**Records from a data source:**
-- Opening Marker --

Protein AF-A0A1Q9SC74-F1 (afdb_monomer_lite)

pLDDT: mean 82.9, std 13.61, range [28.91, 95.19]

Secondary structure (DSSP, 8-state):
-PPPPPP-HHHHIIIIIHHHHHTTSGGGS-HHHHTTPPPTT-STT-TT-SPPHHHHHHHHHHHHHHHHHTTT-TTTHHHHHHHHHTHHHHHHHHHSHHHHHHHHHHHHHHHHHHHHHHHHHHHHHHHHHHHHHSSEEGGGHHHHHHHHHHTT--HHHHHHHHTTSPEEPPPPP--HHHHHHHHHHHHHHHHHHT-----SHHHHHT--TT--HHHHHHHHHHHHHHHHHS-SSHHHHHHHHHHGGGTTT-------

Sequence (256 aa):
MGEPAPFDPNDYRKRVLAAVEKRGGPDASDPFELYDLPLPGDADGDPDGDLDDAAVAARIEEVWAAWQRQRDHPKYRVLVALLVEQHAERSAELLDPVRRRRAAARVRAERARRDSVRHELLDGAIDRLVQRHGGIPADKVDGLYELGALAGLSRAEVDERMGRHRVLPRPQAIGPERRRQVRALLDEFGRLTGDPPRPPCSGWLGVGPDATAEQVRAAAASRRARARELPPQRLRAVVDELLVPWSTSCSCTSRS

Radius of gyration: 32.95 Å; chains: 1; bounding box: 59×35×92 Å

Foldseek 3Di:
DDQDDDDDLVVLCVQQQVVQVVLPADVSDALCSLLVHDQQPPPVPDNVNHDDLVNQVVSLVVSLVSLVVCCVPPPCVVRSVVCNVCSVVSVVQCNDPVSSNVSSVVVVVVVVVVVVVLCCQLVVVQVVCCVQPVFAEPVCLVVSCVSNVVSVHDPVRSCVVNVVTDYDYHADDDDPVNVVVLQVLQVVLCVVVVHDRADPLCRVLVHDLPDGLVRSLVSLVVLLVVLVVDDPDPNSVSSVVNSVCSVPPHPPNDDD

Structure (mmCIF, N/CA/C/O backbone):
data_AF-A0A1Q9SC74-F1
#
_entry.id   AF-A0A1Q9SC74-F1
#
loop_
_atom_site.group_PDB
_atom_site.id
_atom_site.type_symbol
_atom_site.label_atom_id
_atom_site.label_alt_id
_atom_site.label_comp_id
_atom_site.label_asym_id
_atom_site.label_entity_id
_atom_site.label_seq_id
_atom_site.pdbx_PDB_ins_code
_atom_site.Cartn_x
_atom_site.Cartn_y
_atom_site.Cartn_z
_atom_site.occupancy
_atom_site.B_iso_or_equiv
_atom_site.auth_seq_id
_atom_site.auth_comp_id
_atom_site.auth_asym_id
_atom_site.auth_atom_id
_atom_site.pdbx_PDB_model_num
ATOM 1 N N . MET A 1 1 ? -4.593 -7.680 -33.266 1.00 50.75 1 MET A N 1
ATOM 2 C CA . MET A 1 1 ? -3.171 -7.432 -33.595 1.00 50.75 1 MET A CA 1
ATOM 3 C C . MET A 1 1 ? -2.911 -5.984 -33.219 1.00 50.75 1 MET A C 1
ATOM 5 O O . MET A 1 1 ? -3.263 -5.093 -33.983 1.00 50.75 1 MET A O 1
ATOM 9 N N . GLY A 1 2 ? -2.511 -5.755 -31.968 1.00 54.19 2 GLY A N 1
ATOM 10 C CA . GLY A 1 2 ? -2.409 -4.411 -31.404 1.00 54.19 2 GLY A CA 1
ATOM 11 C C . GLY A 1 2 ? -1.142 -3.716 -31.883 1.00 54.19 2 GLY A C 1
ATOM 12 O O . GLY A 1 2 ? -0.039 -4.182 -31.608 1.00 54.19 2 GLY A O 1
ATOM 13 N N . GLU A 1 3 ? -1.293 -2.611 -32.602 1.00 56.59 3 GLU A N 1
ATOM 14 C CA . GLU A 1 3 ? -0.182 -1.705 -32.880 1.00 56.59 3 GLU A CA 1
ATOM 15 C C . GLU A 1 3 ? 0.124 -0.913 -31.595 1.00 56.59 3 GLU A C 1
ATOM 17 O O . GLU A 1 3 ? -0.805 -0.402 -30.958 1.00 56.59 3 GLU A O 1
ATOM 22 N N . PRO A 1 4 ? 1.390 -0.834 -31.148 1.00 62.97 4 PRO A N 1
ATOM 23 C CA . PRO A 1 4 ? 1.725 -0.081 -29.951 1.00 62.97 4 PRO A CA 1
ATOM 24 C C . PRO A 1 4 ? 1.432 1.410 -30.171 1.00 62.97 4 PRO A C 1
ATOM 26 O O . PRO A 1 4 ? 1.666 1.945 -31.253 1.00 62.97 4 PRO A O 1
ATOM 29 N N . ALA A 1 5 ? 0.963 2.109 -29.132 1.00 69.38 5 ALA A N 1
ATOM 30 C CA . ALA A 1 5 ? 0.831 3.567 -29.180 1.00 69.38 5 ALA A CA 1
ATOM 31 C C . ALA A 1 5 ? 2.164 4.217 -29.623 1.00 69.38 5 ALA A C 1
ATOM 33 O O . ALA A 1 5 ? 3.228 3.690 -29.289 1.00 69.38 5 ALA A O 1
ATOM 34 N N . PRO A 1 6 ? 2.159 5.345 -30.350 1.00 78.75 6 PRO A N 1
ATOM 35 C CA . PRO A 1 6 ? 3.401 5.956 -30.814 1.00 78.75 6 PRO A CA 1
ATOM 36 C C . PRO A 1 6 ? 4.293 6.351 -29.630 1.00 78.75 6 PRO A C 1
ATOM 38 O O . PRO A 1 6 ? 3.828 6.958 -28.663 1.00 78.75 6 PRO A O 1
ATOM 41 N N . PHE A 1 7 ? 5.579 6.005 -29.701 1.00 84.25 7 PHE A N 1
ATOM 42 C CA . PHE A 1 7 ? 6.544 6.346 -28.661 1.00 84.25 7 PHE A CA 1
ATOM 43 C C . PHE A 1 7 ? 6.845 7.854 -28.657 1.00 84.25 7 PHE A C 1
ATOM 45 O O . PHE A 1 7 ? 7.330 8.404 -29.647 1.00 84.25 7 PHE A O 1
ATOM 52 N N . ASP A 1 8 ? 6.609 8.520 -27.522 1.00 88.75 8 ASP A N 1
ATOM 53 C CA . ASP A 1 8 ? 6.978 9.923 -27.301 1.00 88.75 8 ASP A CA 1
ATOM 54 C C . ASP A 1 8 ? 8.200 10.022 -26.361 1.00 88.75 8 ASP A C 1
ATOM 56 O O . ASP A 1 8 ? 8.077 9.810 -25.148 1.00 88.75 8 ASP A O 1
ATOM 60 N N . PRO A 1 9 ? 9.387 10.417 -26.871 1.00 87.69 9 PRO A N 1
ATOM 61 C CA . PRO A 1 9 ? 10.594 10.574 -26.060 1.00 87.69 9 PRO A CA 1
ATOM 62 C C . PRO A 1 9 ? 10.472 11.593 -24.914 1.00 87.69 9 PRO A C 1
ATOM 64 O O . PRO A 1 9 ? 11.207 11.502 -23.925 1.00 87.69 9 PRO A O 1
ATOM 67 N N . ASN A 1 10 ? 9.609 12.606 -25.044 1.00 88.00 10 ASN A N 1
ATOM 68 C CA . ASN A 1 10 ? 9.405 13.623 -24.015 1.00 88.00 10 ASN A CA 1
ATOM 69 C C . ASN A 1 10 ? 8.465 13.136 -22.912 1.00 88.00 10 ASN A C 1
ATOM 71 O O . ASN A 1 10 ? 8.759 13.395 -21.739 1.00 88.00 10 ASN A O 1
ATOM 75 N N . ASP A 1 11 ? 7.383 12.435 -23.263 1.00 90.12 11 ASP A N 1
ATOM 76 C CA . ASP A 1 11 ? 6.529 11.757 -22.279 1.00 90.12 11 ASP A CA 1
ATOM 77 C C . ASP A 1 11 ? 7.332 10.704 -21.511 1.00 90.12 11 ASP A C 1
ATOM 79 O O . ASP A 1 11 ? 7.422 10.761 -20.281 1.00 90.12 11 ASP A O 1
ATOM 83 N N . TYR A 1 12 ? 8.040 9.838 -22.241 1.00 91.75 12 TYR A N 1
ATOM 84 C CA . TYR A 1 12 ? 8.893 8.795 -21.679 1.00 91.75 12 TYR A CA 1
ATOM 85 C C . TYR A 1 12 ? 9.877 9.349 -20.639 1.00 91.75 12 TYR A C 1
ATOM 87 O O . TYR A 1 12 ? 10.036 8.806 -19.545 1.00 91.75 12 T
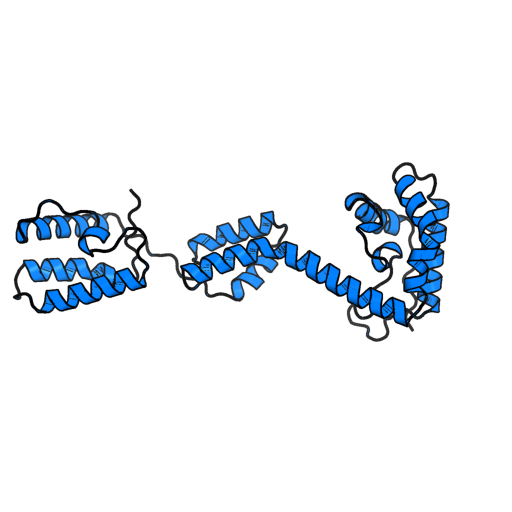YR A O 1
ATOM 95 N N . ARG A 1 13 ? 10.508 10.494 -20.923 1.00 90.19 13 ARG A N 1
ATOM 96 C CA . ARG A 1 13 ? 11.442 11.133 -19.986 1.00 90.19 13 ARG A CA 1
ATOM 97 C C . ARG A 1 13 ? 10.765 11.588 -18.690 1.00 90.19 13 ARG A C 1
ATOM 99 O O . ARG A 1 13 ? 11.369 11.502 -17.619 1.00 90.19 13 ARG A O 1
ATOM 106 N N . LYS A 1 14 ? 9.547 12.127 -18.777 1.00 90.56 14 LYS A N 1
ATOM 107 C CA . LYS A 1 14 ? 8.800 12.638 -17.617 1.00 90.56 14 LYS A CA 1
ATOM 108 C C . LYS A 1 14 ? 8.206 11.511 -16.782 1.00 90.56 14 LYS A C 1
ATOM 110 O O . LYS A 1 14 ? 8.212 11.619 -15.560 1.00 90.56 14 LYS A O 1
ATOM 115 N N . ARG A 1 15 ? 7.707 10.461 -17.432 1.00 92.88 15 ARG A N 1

-- Closing Marker --

**PROBLEM STATEMENT:** Repeat exactly the lines above, starting with the first line of the records and finishing with the line holding "ATOM 11 C C". Add no other line.

**TASK OUTPUT:**
Protein AF-A0A1Q9SC74-F1 (afdb_monomer_lite)

pLDDT: mean 82.9, std 13.61, range [28.91, 95.19]

Secondary structure (DSSP, 8-state):
-PPPPPP-HHHHIIIIIHHHHHTTSGGGS-HHHHTTPPPTT-STT-TT-SPPHHHHHHHHHHHHHHHHHTTT-TTTHHHHHHHHHTHHHHHHHHHSHHHHHHHHHHHHHHHHHHHHHHHHHHHHHHHHHHHHHSSEEGGGHHHHHHHHHHTT--HHHHHHHHTTSPEEPPPPP--HHHHHHHHHHHHHHHHHHT-----SHHHHHT--TT--HHHHHHHHHHHHHHHHHS-SSHHHHHHHHHHGGGTTT-------

Sequence (256 aa):
MGEPAPFDPNDYRKRVLAAVEKRGGPDASDPFELYDLPLPGDADGDPDGDLDDAAVAARIEEVWAAWQRQRDHPKYRVLVALLVEQHAERSAELLDPVRRRRAAARVRAERARRDSVRHELLDGAIDRLVQRHGGIPADKVDGLYELGALAGLSRAEVDERMGRHRVLPRPQAIGPERRRQVRALLDEFGRLTGDPPRPPCSGWLGVGPDATAEQVRAAAASRRARARELPPQRLRAVVDELLVPWSTSCSCTSRS

Radius of gyration: 32.95 Å; chains: 1; bounding box: 59×35×92 Å

Foldseek 3Di:
DDQDDDDDLVVLCVQQQVVQVVLPADVSDALCSLLVHDQQPPPVPDNVNHDDLVNQVVSLVVSLVSLVVCCVPPPCVVRSVVCNVCSVVSVVQCNDPVSSNVSSVVVVVVVVVVVVVLCCQLVVVQVVCCVQPVFAEPVCLVVSCVSNVVSVHDPVRSCVVNVVTDYDYHADDDDPVNVVVLQVLQVVLCVVVVHDRADPLCRVLVHDLPDGLVRSLVSLVVLLVVLVVDDPDPNSVSSVVNSVCSVPPHPPNDDD

Structure (mmCIF, N/CA/C/O backbone):
data_AF-A0A1Q9SC74-F1
#
_entry.id   AF-A0A1Q9SC74-F1
#
loop_
_atom_site.group_PDB
_atom_site.id
_atom_site.type_symbol
_atom_site.label_atom_id
_atom_site.label_alt_id
_atom_site.label_comp_id
_atom_site.label_asym_id
_atom_site.label_entity_id
_atom_site.label_seq_id
_atom_site.pdbx_PDB_ins_code
_atom_site.Cartn_x
_atom_site.Cartn_y
_atom_site.Cartn_z
_atom_site.occupancy
_atom_site.B_iso_or_equiv
_atom_site.auth_seq_id
_atom_site.auth_comp_id
_atom_site.auth_asym_id
_atom_site.auth_atom_id
_atom_site.pdbx_PDB_model_num
ATOM 1 N N . MET A 1 1 ? -4.593 -7.680 -33.266 1.00 50.75 1 MET A N 1
ATOM 2 C CA . MET A 1 1 ? -3.171 -7.432 -33.595 1.00 50.75 1 MET A CA 1
ATOM 3 C C . MET A 1 1 ? -2.911 -5.984 -33.219 1.00 50.75 1 MET A C 1
ATOM 5 O O . MET A 1 1 ? -3.263 -5.093 -33.983 1.00 50.75 1 MET A O 1
ATOM 9 N N . GLY A 1 2 ? -2.511 -5.755 -31.968 1.00 54.19 2 GLY A N 1
ATOM 10 C CA . GLY A 1 2 ? -2.409 -4.411 -31.404 1.00 54.19 2 GLY A CA 1
ATOM 11 C C . GLY A 1 2 ? -1.142 -3.716 -31.883 1.00 54.19 2 GLY A C 1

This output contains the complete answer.